#### Entries shown

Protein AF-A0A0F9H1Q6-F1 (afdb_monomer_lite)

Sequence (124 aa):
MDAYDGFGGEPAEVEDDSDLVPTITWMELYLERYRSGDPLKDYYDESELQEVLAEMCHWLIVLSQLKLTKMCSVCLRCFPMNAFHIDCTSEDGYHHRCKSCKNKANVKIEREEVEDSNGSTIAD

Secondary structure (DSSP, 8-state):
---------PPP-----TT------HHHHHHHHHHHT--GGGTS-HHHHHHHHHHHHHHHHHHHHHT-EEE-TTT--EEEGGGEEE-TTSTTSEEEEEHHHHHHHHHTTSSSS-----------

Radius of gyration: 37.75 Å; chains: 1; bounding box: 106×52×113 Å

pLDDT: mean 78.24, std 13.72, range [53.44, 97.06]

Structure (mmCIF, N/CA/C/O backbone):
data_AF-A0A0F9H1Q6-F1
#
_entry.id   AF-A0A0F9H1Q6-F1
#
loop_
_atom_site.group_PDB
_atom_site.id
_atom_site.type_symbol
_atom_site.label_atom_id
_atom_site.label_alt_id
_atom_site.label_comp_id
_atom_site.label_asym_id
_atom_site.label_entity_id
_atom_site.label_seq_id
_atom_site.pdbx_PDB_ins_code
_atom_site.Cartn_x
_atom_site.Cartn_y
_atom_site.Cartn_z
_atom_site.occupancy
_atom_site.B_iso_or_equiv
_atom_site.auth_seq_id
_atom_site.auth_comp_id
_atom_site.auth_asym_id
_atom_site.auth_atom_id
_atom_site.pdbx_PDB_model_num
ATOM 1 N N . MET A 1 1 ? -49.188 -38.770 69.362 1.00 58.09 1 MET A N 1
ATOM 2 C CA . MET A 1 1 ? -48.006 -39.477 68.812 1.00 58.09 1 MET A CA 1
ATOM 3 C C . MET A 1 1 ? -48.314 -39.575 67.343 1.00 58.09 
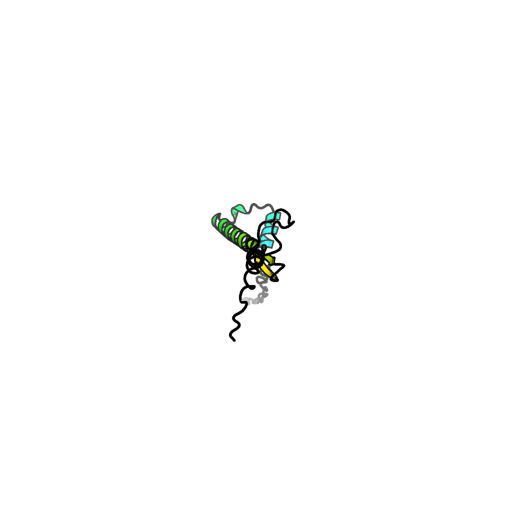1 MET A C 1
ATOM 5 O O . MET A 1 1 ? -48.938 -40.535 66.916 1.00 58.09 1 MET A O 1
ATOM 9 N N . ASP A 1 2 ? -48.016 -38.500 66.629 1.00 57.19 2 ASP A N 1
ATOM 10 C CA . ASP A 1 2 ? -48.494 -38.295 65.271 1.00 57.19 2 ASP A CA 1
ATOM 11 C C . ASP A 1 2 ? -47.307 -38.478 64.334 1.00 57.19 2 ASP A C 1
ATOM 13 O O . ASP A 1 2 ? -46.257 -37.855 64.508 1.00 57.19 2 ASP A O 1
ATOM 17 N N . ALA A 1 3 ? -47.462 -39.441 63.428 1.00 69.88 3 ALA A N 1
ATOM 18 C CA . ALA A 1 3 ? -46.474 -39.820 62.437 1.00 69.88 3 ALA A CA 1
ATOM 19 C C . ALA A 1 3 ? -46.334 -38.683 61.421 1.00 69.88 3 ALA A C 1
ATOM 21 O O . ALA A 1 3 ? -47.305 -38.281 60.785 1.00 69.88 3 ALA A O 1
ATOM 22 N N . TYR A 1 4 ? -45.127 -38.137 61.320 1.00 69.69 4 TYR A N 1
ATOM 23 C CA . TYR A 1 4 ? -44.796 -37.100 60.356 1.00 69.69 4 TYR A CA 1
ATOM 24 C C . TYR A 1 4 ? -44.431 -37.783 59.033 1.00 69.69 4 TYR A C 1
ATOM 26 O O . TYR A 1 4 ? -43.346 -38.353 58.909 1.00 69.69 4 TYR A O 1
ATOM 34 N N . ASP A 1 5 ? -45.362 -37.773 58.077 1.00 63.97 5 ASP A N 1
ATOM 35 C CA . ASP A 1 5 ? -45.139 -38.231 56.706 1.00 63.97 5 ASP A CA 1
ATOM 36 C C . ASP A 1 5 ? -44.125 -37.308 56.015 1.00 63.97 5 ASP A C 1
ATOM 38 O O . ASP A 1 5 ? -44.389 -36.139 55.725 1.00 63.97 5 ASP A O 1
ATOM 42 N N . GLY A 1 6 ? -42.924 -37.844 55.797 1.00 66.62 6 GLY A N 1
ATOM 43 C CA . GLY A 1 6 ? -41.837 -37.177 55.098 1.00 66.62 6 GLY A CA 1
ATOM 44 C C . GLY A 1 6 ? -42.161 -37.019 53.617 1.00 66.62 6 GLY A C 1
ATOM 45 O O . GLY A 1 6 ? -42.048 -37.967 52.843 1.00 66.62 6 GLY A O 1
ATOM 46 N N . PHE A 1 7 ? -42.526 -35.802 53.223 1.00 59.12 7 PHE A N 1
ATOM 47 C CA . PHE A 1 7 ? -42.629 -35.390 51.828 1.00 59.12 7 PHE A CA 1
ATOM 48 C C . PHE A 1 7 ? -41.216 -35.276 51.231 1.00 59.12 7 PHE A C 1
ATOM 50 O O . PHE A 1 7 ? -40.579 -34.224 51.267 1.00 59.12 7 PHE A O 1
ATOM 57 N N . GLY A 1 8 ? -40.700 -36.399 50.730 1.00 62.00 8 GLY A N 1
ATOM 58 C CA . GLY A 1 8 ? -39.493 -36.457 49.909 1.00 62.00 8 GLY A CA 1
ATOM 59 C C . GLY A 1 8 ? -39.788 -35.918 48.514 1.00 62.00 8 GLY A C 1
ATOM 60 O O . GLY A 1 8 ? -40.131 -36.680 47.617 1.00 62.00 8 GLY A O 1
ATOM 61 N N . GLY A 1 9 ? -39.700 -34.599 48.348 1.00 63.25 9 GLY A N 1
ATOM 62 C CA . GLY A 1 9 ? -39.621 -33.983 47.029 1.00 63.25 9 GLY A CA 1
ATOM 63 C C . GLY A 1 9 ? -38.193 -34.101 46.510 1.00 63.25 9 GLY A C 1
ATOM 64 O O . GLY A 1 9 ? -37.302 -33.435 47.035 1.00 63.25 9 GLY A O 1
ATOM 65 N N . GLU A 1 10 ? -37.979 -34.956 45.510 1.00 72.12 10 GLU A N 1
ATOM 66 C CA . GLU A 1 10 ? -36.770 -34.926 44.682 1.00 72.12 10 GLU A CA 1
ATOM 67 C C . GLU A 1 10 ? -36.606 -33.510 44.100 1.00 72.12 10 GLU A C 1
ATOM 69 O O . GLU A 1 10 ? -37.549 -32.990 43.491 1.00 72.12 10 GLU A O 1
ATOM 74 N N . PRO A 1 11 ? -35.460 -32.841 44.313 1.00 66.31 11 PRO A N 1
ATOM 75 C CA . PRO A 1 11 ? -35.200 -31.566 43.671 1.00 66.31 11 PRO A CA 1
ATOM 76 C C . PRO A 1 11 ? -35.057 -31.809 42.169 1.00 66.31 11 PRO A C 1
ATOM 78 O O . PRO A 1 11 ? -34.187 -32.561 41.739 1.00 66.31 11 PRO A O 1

########

◆ **Requirement**:
The entries above must be output exactly, with every image left out.

◆ **Solution**:
Protein AF-A0A0F9H1Q6-F1 (afdb_monomer_lite)

Sequence (124 aa):
MDAYDGFGGEPAEVEDDSDLVPTITWMELYLERYRSGDPLKDYYDESELQEVLAEMCHWLIVLSQLKLTKMCSVCLRCFPMNAFHIDCTSEDGYHHRCKSCKNKANVKIEREEVEDSNGSTIAD

Secondary structure (DSSP, 8-state):
---------PPP-----TT------HHHHHHHHHHHT--GGGTS-HHHHHHHHHHHHHHHHHHHHHT-EEE-TTT--EEEGGGEEE-TTSTTSEEEEEHHHHHHHHHTTSSSS-----------

Radius of gyration: 37.75 Å; chains: 1; bounding box: 106×52×113 Å

pLDDT: mean 78.24, std 13.72, range [53.44, 97.06]

Structure (mmCIF, N/CA/C/O backbone):
data_AF-A0A0F9H1Q6-F1
#
_entry.id   AF-A0A0F9H1Q6-F1
#
loop_
_atom_site.group_PDB
_atom_site.id
_atom_site.type_symbol
_atom_site.label_atom_id
_atom_site.label_alt_id
_atom_site.label_comp_id
_atom_site.label_asym_id
_atom_site.label_entity_id
_atom_site.label_seq_id
_atom_site.pdbx_PDB_ins_code
_atom_site.Cartn_x
_atom_site.Cartn_y
_atom_site.Cartn_z
_atom_site.occupancy
_atom_site.B_iso_or_equiv
_atom_site.auth_seq_id
_atom_site.auth_comp_id
_atom_site.auth_asym_id
_atom_site.auth_atom_id
_atom_site.pdbx_PDB_model_num
ATOM 1 N N . MET A 1 1 ? -49.188 -38.770 69.362 1.00 58.09 1 MET A N 1
ATOM 2 C CA . MET A 1 1 ? -48.006 -39.477 68.812 1.00 58.09 1 MET A CA 1
ATOM 3 C C . MET A 1 1 ? -48.314 -39.575 67.343 1.00 58.09 
1 MET A C 1
ATOM 5 O O . MET A 1 1 ? -48.938 -40.535 66.916 1.00 58.09 1 MET A O 1
ATOM 9 N N . ASP A 1 2 ? -48.016 -38.500 66.629 1.00 57.19 2 ASP A N 1
ATOM 10 C CA . ASP A 1 2 ? -48.494 -38.295 65.271 1.00 57.19 2 ASP A CA 1
ATOM 11 C C . ASP A 1 2 ? -47.307 -38.478 64.334 1.00 57.19 2 ASP A C 1
ATOM 13 O O . ASP A 1 2 ? -46.257 -37.855 64.508 1.00 57.19 2 ASP A O 1
ATOM 17 N N . ALA A 1 3 ? -47.462 -39.441 63.428 1.00 69.88 3 ALA A N 1
ATOM 18 C CA . ALA A 1 3 ? -46.474 -39.820 62.437 1.00 69.88 3 ALA A CA 1
ATOM 19 C C . ALA A 1 3 ? -46.334 -38.683 61.421 1.00 69.88 3 ALA A C 1
ATOM 21 O O . ALA A 1 3 ? -47.305 -38.281 60.785 1.00 69.88 3 ALA A O 1
ATOM 22 N N . TYR A 1 4 ? -45.127 -38.137 61.320 1.00 69.69 4 TYR A N 1
ATOM 23 C CA . TYR A 1 4 ? -44.796 -37.100 60.356 1.00 69.69 4 TYR A CA 1
ATOM 24 C C . TYR A 1 4 ? -44.431 -37.783 59.033 1.00 69.69 4 TYR A C 1
ATOM 26 O O . TYR A 1 4 ? -43.346 -38.353 58.909 1.00 69.69 4 TYR A O 1
ATOM 34 N N . ASP A 1 5 ? -45.362 -37.773 58.077 1.00 63.97 5 ASP A N 1
ATOM 35 C CA . ASP A 1 5 ? -45.139 -38.231 56.706 1.00 63.97 5 ASP A CA 1
ATOM 36 C C . ASP A 1 5 ? -44.125 -37.308 56.015 1.00 63.97 5 ASP A C 1
ATOM 38 O O . ASP A 1 5 ? -44.389 -36.139 55.725 1.00 63.97 5 ASP A O 1
ATOM 42 N N . GLY A 1 6 ? -42.924 -37.844 55.797 1.00 66.62 6 GLY A N 1
ATOM 43 C CA . GLY A 1 6 ? -41.837 -37.177 55.098 1.00 66.62 6 GLY A CA 1
ATOM 44 C C . GLY A 1 6 ? -42.161 -37.019 53.617 1.00 66.62 6 GLY A C 1
ATOM 45 O O . GLY A 1 6 ? -42.048 -37.967 52.843 1.00 66.62 6 GLY A O 1
ATOM 46 N N . PHE A 1 7 ? -42.526 -35.802 53.223 1.00 59.12 7 PHE A N 1
ATOM 47 C CA . PHE A 1 7 ? -42.629 -35.390 51.828 1.00 59.12 7 PHE A CA 1
ATOM 48 C C . PHE A 1 7 ? -41.216 -35.276 51.231 1.00 59.12 7 PHE A C 1
ATOM 50 O O . PHE A 1 7 ? -40.579 -34.224 51.267 1.00 59.12 7 PHE A O 1
ATOM 57 N N . GLY A 1 8 ? -40.700 -36.399 50.730 1.00 62.00 8 GLY A N 1
ATOM 58 C CA . GLY A 1 8 ? -39.493 -36.457 49.909 1.00 62.00 8 GLY A CA 1
ATOM 59 C C . GLY A 1 8 ? -39.788 -35.918 48.514 1.00 62.00 8 GLY A C 1
ATOM 60 O O . GLY A 1 8 ? -40.131 -36.680 47.617 1.00 62.00 8 GLY A O 1
ATOM 61 N N . GLY A 1 9 ? -39.700 -34.599 48.348 1.00 63.25 9 GLY A N 1
ATOM 62 C CA . GLY A 1 9 ? -39.621 -33.983 47.029 1.00 63.25 9 GLY A CA 1
ATOM 63 C C . GLY A 1 9 ? -38.193 -34.101 46.510 1.00 63.25 9 GLY A C 1
ATOM 64 O O . GLY A 1 9 ? -37.302 -33.435 47.035 1.00 63.25 9 GLY A O 1
ATOM 65 N N . GLU A 1 10 ? -37.979 -34.956 45.510 1.00 72.12 10 GLU A N 1
ATOM 66 C CA . GLU A 1 10 ? -36.770 -34.926 44.682 1.00 72.12 10 GLU A CA 1
ATOM 67 C C . GLU A 1 10 ? -36.606 -33.510 44.100 1.00 72.12 10 GLU A C 1
ATOM 69 O O . GLU A 1 10 ? -37.549 -32.990 43.491 1.00 72.12 10 GLU A O 1
ATOM 74 N N . PRO A 1 11 ? -35.460 -32.841 44.313 1.00 66.31 11 PRO A N 1
ATOM 75 C CA . PRO A 1 11 ? -35.200 -31.566 43.671 1.00 66.31 11 PRO A CA 1
ATOM 76 C C . PRO A 1 11 ? -35.057 -31.809 42.169 1.00 66.31 11 PRO A C 1
ATOM 78 O O . PRO A 1 11 ? -34.187 -32.561 41.739 1.00 66.31 11 PRO A O 1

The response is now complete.